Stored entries
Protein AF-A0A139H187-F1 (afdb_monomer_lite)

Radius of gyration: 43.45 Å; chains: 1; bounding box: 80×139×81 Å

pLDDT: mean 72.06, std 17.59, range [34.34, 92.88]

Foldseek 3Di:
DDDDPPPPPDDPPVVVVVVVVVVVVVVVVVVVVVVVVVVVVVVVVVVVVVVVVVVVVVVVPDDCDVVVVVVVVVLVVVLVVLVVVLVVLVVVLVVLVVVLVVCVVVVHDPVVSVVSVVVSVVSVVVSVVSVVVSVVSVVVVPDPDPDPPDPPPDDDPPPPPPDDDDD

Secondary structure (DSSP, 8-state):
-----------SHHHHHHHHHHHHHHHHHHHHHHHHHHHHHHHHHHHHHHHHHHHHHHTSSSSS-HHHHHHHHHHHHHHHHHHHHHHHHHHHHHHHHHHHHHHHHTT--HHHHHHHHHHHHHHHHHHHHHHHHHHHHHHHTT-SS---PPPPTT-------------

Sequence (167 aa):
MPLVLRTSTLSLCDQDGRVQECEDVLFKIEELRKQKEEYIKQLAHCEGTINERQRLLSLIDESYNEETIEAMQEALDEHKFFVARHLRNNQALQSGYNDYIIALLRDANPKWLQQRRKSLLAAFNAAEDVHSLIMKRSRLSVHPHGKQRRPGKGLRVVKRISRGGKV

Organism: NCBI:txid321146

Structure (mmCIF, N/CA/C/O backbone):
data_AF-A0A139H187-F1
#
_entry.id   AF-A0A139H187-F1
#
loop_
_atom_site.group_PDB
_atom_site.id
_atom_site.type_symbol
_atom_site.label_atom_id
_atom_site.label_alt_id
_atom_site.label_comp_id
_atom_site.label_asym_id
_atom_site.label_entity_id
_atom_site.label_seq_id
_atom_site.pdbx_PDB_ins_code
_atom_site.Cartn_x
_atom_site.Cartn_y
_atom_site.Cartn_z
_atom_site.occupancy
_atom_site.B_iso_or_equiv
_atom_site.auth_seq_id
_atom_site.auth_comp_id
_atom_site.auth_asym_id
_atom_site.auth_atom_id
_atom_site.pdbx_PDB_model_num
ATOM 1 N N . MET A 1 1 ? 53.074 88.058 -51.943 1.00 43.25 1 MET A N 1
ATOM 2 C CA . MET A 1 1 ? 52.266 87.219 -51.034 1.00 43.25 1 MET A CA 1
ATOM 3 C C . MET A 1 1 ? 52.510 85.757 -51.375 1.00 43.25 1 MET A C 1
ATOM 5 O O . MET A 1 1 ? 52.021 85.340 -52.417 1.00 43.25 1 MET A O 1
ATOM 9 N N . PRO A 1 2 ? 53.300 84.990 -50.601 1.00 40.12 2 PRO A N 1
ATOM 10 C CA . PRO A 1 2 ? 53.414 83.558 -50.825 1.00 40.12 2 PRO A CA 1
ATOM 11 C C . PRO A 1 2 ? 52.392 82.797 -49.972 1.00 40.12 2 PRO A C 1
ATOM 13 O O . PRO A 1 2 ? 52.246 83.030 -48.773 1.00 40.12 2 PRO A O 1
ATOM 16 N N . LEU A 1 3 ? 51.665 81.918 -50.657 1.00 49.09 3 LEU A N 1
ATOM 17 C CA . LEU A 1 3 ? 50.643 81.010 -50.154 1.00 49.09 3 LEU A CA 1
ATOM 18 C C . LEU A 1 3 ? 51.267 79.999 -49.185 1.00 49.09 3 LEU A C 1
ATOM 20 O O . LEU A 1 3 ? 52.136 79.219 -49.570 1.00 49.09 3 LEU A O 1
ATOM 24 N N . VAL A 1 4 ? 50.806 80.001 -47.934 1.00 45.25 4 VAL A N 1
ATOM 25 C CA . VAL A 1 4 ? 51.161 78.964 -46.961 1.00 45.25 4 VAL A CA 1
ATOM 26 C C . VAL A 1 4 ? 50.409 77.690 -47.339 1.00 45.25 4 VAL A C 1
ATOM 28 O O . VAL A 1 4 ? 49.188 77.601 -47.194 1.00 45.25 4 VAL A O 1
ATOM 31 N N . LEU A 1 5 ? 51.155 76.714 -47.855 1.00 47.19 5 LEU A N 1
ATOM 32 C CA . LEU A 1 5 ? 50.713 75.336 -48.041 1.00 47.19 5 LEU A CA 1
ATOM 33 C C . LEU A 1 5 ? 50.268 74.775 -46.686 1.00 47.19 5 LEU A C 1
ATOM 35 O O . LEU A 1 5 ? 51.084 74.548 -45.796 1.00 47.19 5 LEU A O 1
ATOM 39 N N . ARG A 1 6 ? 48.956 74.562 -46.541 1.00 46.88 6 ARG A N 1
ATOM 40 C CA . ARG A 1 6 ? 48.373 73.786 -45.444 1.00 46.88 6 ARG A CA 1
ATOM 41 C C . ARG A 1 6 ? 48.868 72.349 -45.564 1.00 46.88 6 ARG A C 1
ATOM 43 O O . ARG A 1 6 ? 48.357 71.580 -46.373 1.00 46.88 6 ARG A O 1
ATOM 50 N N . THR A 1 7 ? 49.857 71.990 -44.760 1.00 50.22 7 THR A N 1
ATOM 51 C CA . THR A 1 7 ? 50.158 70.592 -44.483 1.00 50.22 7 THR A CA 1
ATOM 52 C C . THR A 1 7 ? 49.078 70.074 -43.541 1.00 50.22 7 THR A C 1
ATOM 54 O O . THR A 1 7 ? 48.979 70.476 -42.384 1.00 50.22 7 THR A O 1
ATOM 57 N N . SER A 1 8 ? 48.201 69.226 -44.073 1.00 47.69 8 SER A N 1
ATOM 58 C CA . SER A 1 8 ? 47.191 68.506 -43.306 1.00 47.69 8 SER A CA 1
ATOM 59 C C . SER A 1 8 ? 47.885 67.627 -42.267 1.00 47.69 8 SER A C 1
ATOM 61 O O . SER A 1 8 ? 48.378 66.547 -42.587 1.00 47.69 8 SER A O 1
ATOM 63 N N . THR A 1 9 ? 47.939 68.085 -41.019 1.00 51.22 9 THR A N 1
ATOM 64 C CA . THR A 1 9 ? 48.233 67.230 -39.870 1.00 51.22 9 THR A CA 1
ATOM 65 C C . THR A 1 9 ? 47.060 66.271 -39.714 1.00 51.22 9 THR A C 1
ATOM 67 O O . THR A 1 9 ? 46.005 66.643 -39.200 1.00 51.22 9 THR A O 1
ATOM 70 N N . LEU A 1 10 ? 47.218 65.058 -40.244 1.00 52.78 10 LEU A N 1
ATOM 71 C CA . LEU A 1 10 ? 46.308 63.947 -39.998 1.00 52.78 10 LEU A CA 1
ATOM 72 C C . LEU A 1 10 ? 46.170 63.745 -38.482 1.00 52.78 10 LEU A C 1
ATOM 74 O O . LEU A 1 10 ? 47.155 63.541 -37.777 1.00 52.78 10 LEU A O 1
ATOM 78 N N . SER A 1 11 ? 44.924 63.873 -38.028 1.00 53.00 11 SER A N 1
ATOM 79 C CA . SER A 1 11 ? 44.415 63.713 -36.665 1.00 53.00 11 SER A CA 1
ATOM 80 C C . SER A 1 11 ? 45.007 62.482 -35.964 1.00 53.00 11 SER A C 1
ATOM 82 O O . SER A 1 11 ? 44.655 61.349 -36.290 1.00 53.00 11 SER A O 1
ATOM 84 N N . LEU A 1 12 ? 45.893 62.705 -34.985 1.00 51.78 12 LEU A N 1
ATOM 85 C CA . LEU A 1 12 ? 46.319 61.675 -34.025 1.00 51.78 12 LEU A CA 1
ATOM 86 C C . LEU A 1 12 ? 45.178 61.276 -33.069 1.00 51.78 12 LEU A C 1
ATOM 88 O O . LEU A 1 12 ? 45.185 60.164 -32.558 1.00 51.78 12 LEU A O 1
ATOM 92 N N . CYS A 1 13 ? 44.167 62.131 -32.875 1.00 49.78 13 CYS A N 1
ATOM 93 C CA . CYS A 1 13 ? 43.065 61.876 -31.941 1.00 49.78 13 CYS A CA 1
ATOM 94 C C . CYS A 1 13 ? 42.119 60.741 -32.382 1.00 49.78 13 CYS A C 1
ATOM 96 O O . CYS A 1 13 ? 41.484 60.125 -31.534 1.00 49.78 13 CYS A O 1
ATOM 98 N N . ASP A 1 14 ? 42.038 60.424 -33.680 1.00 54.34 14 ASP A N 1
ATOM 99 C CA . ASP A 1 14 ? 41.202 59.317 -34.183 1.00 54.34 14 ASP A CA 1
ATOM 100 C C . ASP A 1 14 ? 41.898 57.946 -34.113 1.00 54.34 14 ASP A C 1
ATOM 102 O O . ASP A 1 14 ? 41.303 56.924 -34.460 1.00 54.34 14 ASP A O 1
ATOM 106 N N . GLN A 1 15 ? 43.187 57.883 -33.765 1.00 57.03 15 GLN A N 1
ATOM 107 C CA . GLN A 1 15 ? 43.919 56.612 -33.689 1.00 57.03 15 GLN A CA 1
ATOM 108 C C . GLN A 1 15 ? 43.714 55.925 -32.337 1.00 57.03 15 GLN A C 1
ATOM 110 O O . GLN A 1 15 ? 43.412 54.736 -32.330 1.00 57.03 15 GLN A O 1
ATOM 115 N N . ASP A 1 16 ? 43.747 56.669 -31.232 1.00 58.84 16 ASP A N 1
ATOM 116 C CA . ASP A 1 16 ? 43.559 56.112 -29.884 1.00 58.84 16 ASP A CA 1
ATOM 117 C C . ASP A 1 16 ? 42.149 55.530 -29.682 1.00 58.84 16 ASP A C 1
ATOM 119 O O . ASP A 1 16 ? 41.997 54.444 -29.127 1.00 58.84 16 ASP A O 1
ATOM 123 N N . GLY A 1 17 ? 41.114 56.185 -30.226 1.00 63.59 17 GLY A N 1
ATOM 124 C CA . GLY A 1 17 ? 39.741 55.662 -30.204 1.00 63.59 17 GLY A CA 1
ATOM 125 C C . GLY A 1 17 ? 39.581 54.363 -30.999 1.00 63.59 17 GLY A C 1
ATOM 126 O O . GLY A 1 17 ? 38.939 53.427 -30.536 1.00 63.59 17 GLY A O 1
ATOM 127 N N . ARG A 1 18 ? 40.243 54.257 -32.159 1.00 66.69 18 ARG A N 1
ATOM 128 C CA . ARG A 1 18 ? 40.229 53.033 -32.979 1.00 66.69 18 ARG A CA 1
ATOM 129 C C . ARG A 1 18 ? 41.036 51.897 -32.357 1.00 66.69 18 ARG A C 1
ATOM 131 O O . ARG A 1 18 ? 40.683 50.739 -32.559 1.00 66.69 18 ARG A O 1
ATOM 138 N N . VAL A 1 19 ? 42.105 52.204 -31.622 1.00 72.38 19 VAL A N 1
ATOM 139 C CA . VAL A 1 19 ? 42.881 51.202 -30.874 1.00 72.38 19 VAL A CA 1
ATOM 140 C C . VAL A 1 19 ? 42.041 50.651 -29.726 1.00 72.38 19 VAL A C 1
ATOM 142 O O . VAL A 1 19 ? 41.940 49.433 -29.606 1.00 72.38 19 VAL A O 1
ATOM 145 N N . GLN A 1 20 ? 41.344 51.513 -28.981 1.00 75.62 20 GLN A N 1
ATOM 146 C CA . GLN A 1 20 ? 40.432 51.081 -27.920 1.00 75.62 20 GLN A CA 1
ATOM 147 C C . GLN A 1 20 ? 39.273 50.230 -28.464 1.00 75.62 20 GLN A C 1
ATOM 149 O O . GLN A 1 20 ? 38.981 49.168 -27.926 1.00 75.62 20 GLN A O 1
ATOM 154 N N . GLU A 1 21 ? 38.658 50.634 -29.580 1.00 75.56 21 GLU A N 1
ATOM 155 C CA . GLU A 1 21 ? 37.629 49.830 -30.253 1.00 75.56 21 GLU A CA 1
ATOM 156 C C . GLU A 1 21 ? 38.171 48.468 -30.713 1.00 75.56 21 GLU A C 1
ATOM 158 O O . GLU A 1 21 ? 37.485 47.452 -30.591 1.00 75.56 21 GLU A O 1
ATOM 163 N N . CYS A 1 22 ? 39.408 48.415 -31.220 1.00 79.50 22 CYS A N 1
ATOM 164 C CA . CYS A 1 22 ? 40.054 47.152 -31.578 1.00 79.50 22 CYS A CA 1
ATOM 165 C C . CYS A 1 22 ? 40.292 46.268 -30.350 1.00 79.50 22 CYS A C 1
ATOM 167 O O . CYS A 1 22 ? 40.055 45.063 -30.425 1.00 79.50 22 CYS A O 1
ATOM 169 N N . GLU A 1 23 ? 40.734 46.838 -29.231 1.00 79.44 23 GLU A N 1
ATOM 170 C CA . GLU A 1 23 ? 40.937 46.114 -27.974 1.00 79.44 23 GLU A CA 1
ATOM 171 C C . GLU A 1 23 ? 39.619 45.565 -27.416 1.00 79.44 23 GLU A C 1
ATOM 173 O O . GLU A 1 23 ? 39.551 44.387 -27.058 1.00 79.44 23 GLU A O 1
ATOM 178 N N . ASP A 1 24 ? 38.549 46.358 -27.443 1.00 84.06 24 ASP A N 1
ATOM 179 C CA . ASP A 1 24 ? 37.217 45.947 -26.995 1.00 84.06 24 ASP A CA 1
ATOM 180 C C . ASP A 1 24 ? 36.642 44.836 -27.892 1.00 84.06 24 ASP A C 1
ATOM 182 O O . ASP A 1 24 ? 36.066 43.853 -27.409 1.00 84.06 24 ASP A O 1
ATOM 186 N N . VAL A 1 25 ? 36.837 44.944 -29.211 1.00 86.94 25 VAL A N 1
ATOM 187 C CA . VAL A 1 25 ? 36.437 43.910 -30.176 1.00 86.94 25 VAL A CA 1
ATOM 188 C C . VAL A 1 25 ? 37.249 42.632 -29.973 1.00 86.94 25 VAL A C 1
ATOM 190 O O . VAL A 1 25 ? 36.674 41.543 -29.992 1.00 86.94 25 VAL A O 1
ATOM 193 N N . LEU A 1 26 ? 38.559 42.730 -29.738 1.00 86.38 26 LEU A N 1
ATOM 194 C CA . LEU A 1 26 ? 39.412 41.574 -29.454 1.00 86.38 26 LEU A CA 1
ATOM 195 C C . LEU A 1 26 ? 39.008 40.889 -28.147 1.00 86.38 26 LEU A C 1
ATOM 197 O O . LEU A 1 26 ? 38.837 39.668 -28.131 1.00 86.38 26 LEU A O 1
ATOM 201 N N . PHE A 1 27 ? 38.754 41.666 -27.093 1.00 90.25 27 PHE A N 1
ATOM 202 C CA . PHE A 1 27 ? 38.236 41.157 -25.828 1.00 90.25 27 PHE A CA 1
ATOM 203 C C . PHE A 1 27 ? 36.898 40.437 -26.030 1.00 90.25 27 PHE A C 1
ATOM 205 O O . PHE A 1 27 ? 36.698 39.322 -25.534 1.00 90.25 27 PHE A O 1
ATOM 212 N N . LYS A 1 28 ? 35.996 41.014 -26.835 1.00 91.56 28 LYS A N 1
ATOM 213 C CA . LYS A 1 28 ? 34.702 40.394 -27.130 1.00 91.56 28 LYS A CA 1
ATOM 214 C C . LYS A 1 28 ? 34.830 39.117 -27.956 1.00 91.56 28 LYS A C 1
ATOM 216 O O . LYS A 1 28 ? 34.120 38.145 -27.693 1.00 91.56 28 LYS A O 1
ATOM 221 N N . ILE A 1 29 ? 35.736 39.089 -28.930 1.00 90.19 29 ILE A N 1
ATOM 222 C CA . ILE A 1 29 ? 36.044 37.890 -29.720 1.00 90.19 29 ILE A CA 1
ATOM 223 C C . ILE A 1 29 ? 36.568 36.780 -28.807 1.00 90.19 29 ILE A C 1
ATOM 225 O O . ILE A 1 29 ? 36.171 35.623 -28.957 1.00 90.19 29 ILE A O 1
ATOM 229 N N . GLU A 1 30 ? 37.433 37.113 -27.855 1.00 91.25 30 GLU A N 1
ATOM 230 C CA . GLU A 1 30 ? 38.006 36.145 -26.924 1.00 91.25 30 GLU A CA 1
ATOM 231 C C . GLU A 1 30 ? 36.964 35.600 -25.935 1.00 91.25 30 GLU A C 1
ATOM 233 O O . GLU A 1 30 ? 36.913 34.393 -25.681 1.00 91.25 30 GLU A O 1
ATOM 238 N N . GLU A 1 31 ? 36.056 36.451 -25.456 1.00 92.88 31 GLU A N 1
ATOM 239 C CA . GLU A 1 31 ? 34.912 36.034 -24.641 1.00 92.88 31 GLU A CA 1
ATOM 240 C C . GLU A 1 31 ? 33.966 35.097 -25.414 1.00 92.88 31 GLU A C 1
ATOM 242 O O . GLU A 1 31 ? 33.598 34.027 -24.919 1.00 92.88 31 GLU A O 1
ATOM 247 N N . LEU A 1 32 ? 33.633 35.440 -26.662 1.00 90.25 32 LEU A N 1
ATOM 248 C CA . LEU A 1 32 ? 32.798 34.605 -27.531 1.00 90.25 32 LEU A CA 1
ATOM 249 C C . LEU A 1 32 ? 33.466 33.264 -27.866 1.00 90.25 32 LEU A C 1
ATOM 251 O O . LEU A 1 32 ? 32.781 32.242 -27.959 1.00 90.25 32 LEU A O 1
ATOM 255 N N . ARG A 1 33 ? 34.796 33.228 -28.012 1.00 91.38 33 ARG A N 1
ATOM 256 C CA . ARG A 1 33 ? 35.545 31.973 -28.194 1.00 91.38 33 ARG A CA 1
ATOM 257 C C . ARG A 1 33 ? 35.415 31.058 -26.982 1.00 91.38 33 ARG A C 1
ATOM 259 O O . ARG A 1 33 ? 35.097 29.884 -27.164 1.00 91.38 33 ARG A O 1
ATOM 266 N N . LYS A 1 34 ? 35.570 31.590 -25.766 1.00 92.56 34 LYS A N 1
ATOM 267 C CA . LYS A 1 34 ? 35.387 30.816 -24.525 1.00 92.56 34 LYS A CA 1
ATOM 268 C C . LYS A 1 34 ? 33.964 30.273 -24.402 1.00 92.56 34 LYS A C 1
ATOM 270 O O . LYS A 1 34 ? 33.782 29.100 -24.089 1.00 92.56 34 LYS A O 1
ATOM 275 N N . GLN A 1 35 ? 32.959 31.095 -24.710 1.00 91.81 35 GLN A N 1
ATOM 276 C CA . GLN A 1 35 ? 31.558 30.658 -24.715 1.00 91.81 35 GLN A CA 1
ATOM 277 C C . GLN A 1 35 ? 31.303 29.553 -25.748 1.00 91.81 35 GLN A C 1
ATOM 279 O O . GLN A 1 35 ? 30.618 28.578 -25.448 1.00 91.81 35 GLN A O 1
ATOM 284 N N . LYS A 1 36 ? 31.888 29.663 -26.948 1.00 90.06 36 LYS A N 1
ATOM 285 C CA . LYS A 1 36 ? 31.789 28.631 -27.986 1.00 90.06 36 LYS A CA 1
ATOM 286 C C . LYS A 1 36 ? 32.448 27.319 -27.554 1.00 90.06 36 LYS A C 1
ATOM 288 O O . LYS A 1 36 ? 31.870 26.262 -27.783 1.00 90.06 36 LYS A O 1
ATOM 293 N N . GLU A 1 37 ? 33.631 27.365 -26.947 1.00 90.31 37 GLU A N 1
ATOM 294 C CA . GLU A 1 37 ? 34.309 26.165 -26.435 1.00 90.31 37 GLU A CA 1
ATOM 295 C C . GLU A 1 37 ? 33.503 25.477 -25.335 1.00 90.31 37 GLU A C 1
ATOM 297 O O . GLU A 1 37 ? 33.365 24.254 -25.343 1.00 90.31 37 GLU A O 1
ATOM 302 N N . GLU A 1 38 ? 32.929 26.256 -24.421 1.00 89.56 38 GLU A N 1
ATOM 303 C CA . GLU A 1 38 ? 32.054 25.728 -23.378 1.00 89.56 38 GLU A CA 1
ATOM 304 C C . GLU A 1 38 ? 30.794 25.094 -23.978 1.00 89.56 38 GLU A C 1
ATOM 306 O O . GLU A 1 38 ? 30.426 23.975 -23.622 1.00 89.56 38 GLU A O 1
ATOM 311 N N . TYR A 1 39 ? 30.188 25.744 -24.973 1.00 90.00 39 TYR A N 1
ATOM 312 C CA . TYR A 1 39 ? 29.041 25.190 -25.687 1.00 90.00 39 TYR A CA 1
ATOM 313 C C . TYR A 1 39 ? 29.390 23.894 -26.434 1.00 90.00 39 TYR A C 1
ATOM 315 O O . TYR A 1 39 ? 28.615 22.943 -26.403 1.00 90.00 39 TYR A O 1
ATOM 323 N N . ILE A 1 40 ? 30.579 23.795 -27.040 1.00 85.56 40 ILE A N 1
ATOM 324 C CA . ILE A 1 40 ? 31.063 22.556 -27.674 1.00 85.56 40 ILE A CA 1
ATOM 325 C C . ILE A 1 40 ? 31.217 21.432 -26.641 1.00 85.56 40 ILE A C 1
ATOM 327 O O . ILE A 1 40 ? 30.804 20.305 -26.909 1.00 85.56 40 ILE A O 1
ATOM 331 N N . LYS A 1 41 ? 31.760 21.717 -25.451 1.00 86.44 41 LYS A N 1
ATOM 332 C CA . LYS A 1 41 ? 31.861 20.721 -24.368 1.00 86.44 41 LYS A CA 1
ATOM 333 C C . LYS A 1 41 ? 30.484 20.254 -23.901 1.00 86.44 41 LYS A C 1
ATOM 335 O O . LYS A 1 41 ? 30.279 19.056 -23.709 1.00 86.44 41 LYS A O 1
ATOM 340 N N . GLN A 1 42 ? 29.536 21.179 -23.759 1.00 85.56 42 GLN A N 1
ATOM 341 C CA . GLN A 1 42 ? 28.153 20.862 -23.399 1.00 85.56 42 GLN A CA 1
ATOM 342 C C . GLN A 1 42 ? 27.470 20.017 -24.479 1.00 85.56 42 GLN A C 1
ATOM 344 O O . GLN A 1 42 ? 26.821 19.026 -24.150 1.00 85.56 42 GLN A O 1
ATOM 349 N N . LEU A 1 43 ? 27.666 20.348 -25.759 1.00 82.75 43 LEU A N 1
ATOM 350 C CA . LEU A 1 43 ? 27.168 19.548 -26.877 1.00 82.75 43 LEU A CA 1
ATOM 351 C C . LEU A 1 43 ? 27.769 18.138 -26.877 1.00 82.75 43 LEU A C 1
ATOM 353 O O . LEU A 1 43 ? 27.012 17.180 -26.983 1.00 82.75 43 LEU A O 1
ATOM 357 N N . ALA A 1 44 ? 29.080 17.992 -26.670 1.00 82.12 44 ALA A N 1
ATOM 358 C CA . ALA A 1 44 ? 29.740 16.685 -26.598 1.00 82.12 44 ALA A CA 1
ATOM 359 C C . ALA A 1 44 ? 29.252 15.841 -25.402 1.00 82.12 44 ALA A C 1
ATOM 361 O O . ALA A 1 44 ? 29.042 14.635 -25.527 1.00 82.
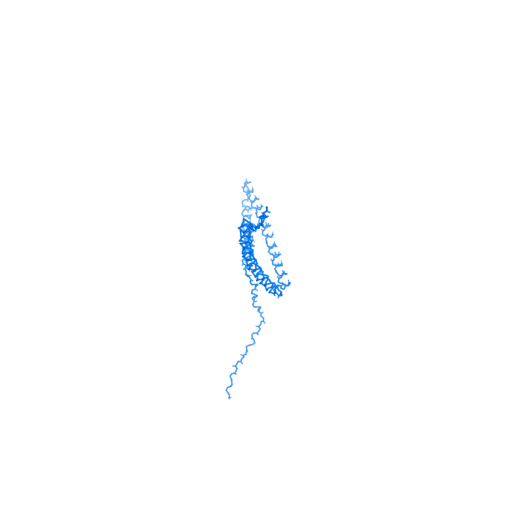12 44 ALA A O 1
ATOM 362 N N . HIS A 1 45 ? 29.014 16.464 -24.242 1.00 85.31 45 HIS A N 1
ATOM 363 C CA . HIS A 1 45 ? 28.416 15.792 -23.083 1.00 85.31 45 HIS A CA 1
ATOM 364 C C . HIS A 1 45 ? 26.970 15.347 -23.366 1.00 85.31 45 HIS A C 1
ATOM 366 O O . HIS A 1 45 ? 26.577 14.226 -23.031 1.00 85.31 45 HIS A O 1
ATOM 372 N N . CYS A 1 46 ? 26.172 16.205 -24.004 1.00 82.44 46 CYS A N 1
ATOM 373 C CA . CYS A 1 46 ? 24.814 15.876 -24.432 1.00 82.44 46 CYS A CA 1
ATOM 374 C C . CYS A 1 46 ? 24.805 14.752 -25.474 1.00 82.44 46 CYS A C 1
ATOM 376 O O . CYS A 1 46 ? 23.983 13.850 -25.363 1.00 82.44 46 CYS A O 1
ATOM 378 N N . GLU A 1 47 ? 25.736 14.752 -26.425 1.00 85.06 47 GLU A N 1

Problem:
Print, without alteration, only the lines above between the one holding "ATOM 214 C C" and the one holding "ATOM 222 C CA", inclusive.

Task answer:
ATOM 214 C C . LYS A 1 28 ? 34.830 39.117 -27.956 1.00 91.56 28 LYS A C 1
ATOM 216 O O . LYS A 1 28 ? 34.120 38.145 -27.693 1.00 91.56 28 LYS A O 1
ATOM 221 N N . ILE A 1 29 ? 35.736 39.089 -28.930 1.00 90.19 29 ILE A N 1
ATOM 222 C CA . ILE A 1 29 ? 36.044 37.890 -29.720 1.00 90.19 29 ILE A CA 1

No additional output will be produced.